* About this task: Return all lines of the data in which the string "Signal" occurs.

Saved data entries
*** Block opens ***

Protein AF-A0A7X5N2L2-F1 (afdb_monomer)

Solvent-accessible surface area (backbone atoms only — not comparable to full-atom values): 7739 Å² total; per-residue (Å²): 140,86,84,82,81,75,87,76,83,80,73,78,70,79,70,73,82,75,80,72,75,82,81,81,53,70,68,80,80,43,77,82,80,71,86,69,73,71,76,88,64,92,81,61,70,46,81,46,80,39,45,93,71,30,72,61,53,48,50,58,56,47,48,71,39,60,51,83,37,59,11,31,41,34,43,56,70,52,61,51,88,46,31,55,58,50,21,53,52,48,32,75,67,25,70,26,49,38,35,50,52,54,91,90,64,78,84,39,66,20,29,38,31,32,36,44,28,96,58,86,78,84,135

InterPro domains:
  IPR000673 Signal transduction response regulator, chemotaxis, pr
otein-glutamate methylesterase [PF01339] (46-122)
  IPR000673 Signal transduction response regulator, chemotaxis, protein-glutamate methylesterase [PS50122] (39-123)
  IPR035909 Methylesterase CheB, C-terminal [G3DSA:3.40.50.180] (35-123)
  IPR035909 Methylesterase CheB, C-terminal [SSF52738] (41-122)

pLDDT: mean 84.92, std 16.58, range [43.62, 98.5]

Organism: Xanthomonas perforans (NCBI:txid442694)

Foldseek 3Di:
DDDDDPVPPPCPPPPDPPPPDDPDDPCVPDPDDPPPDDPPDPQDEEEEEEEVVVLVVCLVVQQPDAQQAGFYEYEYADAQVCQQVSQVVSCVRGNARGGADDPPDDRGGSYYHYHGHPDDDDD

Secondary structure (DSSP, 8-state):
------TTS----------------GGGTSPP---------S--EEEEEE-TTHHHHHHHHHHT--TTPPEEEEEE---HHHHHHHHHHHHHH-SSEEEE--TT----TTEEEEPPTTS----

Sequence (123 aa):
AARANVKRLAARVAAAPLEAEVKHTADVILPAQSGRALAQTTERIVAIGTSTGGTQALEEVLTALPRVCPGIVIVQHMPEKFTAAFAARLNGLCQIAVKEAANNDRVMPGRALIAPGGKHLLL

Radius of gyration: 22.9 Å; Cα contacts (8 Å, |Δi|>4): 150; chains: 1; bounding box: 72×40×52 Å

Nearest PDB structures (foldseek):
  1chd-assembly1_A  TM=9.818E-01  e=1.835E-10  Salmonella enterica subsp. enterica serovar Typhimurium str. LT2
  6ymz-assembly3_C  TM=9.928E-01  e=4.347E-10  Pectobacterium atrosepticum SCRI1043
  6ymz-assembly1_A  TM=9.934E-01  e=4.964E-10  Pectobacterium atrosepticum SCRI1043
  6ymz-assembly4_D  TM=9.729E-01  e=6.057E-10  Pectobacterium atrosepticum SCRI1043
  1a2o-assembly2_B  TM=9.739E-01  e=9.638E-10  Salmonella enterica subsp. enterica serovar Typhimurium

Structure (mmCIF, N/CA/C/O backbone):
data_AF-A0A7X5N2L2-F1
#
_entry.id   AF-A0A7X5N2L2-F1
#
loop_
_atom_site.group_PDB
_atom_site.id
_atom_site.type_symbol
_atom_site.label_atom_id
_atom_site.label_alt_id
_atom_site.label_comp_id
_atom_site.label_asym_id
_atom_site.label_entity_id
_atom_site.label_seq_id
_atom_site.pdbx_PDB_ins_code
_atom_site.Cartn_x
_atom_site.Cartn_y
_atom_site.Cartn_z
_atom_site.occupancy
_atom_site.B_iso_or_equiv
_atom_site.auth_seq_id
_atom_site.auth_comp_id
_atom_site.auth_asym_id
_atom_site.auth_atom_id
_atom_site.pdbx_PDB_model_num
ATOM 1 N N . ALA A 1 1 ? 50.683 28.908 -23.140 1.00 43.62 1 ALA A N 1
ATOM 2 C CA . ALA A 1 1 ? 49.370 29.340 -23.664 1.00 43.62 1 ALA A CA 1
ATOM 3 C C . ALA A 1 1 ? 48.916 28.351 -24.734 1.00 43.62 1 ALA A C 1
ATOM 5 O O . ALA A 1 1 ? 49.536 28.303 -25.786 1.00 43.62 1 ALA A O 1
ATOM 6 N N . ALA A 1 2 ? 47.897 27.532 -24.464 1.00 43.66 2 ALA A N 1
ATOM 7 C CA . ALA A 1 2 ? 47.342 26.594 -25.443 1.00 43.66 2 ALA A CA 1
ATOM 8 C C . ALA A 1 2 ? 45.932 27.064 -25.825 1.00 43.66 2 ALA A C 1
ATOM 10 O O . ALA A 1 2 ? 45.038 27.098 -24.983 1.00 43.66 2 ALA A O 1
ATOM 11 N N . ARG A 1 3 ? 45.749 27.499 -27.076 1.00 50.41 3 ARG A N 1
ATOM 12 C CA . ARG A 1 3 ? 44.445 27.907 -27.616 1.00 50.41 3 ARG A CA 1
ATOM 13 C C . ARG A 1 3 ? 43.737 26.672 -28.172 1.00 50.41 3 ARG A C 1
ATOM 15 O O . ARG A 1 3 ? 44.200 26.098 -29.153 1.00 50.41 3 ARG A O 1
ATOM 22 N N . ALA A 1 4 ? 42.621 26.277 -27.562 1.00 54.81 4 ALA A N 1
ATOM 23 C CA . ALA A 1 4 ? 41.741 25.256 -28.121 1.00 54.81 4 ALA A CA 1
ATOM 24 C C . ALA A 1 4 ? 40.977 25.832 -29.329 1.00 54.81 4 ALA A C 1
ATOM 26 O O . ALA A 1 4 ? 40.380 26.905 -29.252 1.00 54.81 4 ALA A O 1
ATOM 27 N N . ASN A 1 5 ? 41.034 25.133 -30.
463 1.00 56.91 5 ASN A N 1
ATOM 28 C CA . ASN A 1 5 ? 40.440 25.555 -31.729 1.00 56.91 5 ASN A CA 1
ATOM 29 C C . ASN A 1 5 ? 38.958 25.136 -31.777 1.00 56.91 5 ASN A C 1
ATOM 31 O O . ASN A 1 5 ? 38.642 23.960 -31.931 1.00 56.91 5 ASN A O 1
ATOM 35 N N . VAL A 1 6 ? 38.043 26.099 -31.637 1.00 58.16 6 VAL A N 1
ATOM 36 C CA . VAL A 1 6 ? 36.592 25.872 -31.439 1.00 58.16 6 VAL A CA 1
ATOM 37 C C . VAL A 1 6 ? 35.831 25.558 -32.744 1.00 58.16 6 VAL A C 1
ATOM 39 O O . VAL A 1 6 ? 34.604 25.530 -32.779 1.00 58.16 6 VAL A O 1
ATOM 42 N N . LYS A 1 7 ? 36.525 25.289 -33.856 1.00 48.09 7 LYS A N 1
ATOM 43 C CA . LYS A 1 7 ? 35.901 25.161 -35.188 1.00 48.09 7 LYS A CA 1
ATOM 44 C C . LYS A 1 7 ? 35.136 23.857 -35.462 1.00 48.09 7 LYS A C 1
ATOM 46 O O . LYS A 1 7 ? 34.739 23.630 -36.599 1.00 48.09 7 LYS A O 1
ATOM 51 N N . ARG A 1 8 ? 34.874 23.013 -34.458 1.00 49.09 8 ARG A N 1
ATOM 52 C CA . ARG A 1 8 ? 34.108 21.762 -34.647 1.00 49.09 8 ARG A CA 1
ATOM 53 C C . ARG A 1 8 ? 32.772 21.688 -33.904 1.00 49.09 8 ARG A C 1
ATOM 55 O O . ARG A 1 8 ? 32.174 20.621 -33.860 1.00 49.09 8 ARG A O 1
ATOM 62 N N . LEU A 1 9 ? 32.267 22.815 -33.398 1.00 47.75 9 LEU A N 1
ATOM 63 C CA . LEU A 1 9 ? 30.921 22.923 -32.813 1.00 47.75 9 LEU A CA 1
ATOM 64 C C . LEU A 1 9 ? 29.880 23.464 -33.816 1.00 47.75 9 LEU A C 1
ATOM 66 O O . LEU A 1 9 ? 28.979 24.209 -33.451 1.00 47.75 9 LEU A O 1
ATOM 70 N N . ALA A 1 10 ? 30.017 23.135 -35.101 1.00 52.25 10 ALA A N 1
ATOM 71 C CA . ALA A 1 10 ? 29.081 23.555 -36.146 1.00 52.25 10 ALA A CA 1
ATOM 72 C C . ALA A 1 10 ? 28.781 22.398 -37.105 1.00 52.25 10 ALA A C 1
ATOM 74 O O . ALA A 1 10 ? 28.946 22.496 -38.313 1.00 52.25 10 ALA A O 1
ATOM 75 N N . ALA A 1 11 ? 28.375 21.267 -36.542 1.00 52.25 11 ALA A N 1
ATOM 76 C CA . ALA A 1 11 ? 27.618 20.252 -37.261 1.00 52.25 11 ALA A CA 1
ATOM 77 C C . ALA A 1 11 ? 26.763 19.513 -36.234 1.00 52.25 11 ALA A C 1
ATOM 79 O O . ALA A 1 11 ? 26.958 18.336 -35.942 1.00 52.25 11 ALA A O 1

*** Block closes ***

* Output:
  IPR000673 Signal transduction response regulator, chemotaxis, pr
  IPR000673 Signal transduction response regulator, chemotaxis, protein-glutamate methylesterase [PS50122] (39-123)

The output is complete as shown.